[Source records]
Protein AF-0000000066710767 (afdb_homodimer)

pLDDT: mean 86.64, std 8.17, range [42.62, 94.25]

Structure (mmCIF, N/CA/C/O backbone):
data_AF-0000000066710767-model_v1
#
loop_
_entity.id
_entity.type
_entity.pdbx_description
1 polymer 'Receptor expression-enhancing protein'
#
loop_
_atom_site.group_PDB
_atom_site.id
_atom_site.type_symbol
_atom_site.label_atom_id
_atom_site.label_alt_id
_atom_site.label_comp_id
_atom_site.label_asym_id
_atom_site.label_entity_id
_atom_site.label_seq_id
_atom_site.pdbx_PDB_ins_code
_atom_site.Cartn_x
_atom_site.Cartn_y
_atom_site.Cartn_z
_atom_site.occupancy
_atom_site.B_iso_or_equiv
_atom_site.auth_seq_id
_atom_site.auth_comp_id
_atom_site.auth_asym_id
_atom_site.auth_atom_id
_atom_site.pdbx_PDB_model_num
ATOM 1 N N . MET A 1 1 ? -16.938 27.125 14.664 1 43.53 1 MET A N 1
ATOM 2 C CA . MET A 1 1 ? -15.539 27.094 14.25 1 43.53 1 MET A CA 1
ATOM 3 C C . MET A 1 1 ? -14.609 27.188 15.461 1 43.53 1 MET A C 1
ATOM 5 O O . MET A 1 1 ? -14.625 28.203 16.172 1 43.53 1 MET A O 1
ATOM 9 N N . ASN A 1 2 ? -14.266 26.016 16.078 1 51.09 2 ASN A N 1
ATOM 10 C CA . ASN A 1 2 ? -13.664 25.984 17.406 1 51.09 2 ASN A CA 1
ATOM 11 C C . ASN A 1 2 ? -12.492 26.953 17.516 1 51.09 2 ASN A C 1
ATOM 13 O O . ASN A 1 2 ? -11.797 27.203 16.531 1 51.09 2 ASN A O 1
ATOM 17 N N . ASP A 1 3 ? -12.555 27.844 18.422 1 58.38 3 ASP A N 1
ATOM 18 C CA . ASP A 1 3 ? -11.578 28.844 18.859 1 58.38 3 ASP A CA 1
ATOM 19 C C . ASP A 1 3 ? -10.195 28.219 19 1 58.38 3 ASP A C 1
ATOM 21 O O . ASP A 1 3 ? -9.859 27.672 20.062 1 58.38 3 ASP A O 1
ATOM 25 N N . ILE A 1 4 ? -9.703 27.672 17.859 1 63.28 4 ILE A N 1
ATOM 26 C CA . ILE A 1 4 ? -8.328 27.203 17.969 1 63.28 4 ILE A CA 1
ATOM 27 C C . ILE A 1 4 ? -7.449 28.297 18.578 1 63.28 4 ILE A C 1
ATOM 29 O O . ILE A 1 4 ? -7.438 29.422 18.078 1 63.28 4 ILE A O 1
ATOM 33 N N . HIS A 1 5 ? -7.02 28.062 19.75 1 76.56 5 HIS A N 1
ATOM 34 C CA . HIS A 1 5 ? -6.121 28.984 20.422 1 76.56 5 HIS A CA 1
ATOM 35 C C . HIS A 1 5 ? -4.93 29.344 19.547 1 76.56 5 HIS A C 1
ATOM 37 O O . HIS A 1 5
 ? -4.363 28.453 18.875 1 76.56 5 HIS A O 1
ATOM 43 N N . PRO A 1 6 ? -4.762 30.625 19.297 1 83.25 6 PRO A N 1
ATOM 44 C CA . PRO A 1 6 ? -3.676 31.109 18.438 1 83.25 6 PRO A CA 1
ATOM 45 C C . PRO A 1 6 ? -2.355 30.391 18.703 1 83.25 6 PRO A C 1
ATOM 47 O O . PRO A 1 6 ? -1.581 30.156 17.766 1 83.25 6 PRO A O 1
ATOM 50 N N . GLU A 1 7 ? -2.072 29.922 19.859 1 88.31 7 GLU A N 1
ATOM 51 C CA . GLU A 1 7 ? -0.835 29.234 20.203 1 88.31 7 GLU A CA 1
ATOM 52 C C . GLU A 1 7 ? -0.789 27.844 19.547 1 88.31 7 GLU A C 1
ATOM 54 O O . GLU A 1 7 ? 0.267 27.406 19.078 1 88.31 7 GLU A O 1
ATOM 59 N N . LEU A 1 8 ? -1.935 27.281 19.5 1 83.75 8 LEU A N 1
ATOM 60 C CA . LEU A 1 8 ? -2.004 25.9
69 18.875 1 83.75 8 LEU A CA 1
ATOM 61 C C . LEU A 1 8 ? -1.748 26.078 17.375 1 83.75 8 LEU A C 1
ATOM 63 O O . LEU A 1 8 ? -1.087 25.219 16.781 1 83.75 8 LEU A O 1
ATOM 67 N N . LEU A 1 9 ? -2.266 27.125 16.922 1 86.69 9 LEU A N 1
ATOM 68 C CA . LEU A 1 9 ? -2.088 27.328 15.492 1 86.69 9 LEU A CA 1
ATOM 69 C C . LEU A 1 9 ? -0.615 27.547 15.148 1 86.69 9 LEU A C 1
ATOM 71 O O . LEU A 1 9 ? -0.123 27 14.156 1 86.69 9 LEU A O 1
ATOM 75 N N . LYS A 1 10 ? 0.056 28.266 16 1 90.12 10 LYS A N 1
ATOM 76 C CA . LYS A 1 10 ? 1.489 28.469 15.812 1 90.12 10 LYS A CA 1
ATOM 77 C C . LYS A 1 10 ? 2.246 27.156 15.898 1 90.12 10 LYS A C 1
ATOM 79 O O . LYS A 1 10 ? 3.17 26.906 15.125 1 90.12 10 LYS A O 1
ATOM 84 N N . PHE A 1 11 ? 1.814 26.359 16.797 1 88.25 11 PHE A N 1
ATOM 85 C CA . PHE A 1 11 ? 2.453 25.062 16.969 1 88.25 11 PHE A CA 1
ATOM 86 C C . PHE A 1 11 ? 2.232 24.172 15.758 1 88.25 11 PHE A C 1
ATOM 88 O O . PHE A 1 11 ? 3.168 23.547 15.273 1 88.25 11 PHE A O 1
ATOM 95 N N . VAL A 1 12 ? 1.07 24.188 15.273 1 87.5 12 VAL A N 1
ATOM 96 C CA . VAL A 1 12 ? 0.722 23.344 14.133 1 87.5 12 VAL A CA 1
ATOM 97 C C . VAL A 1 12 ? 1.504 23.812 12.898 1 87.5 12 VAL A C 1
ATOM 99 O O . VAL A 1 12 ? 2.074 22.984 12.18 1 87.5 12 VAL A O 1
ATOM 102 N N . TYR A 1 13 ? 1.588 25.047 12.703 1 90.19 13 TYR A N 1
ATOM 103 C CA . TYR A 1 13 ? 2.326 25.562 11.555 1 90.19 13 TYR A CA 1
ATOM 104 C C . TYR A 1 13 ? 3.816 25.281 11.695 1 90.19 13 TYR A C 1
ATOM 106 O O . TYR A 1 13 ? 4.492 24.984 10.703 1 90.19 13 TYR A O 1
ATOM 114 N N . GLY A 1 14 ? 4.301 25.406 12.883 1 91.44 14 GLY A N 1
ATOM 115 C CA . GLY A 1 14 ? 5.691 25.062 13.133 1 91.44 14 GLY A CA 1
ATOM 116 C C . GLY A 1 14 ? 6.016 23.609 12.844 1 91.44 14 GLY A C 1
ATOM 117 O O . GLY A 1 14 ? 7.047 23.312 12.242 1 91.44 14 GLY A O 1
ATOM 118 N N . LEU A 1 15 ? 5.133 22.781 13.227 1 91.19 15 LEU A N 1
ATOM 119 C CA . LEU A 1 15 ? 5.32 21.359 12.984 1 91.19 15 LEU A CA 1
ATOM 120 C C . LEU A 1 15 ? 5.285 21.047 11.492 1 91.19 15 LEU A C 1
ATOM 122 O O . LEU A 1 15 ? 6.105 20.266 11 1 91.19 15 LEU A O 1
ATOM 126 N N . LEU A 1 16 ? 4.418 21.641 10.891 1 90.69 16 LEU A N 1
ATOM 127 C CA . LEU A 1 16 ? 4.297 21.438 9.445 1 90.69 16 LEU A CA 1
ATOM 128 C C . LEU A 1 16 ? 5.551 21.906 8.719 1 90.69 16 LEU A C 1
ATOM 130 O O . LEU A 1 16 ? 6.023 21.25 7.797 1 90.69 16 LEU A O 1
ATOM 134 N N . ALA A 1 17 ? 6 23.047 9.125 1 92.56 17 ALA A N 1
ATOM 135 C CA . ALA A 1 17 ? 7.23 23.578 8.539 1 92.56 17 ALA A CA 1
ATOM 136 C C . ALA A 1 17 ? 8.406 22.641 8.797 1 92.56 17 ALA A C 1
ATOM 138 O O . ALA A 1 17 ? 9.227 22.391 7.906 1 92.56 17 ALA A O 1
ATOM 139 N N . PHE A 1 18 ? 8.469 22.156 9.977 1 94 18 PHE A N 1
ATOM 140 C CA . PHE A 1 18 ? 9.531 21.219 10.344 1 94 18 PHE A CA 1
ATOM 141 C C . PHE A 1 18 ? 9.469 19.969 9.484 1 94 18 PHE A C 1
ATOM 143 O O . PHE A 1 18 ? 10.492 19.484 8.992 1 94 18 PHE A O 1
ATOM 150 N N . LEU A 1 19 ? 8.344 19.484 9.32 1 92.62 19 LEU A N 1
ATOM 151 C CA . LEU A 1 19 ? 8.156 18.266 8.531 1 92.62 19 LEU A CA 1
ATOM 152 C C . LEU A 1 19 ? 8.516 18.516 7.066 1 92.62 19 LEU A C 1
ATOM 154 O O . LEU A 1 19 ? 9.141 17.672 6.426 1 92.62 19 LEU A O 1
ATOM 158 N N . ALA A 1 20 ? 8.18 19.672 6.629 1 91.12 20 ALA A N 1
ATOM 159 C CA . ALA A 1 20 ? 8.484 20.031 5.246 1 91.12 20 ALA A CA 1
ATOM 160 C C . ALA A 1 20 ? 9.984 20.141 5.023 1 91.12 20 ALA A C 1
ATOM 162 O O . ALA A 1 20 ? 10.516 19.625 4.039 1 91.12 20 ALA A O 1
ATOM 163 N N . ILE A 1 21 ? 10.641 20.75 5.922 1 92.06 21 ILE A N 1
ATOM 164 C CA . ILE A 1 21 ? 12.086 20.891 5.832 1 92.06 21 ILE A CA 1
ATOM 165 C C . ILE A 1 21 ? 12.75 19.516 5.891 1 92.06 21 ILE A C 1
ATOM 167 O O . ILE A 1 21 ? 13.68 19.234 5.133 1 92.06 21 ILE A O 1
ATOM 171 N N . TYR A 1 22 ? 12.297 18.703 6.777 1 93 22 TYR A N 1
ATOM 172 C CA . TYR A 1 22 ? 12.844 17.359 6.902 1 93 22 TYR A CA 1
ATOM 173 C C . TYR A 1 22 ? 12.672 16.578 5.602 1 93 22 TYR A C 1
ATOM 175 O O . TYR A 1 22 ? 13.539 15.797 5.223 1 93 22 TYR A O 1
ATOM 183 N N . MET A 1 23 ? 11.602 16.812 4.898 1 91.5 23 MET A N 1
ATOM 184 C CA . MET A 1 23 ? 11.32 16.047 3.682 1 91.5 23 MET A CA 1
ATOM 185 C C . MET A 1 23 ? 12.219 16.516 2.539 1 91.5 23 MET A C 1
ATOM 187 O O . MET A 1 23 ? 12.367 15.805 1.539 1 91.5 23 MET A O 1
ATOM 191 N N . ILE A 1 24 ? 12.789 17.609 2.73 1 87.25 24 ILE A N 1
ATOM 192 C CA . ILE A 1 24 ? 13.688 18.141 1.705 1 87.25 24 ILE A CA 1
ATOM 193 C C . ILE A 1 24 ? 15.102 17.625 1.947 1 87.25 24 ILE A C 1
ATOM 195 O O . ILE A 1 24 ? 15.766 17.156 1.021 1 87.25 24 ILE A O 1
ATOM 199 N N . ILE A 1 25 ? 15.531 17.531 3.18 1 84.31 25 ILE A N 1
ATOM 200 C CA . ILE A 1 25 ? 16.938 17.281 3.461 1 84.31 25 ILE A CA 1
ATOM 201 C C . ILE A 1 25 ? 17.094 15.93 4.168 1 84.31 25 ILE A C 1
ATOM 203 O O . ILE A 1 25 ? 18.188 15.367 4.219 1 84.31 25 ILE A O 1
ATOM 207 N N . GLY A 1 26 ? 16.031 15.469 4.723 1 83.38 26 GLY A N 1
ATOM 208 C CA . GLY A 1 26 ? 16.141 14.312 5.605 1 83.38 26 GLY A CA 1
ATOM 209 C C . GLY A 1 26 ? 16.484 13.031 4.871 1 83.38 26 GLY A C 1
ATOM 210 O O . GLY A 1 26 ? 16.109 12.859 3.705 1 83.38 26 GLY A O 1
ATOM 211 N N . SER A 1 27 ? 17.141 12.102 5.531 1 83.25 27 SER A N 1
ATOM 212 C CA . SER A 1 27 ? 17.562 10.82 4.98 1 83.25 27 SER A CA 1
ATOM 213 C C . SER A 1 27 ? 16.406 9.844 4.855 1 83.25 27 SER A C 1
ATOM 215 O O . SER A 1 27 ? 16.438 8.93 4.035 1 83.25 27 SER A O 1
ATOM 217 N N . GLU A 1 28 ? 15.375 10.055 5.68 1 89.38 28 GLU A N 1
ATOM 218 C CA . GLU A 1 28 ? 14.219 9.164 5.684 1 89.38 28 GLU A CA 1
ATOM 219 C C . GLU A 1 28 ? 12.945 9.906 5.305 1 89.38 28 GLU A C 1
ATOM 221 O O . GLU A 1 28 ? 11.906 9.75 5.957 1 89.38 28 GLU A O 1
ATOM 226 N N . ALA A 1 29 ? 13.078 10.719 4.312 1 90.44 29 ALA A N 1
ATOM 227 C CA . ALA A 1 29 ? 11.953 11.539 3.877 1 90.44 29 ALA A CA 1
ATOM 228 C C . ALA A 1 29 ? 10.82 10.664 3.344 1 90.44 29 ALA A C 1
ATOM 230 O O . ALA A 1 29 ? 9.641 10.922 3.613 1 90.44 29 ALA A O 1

**PROBLEM TO SOLVE**
Transcribe the lines above between the line holding "ATOM 116 C C" and the line holding "ATOM 127 C CA", inclusive, exactly as they stand and with nothing added.

**TASK SOLUTION**
ATOM 116 C C . GLY A 1 14 ? 6.016 23.609 12.844 1 91.44 14 GLY A C 1
ATOM 117 O O . GLY A 1 14 ? 7.047 23.312 12.242 1 91.44 14 GLY A O 1
ATOM 118 N N . LEU A 1 15 ? 5.133 22.781 13.227 1 91.19 15 LEU A N 1
ATOM 119 C CA . LEU A 1 15 ? 5.32 21.359 12.984 1 91.19 15 LEU A CA 1
ATOM 120 C C . LEU A 1 15 ? 5.285 21.047 11.492 1 91.19 15 LEU A C 1
ATOM 122 O O . LEU A 1 15 ? 6.105 20.266 11 1 91.19 15 LEU A O 1
ATOM 126 N N . LEU A 1 16 ? 4.418 21.641 10.891 1 90.69 16 LEU A N 1
ATOM 127 C CA . LEU A 1 16 ? 4.297 21.438 9.445 1 90.69 16 LEU A CA 1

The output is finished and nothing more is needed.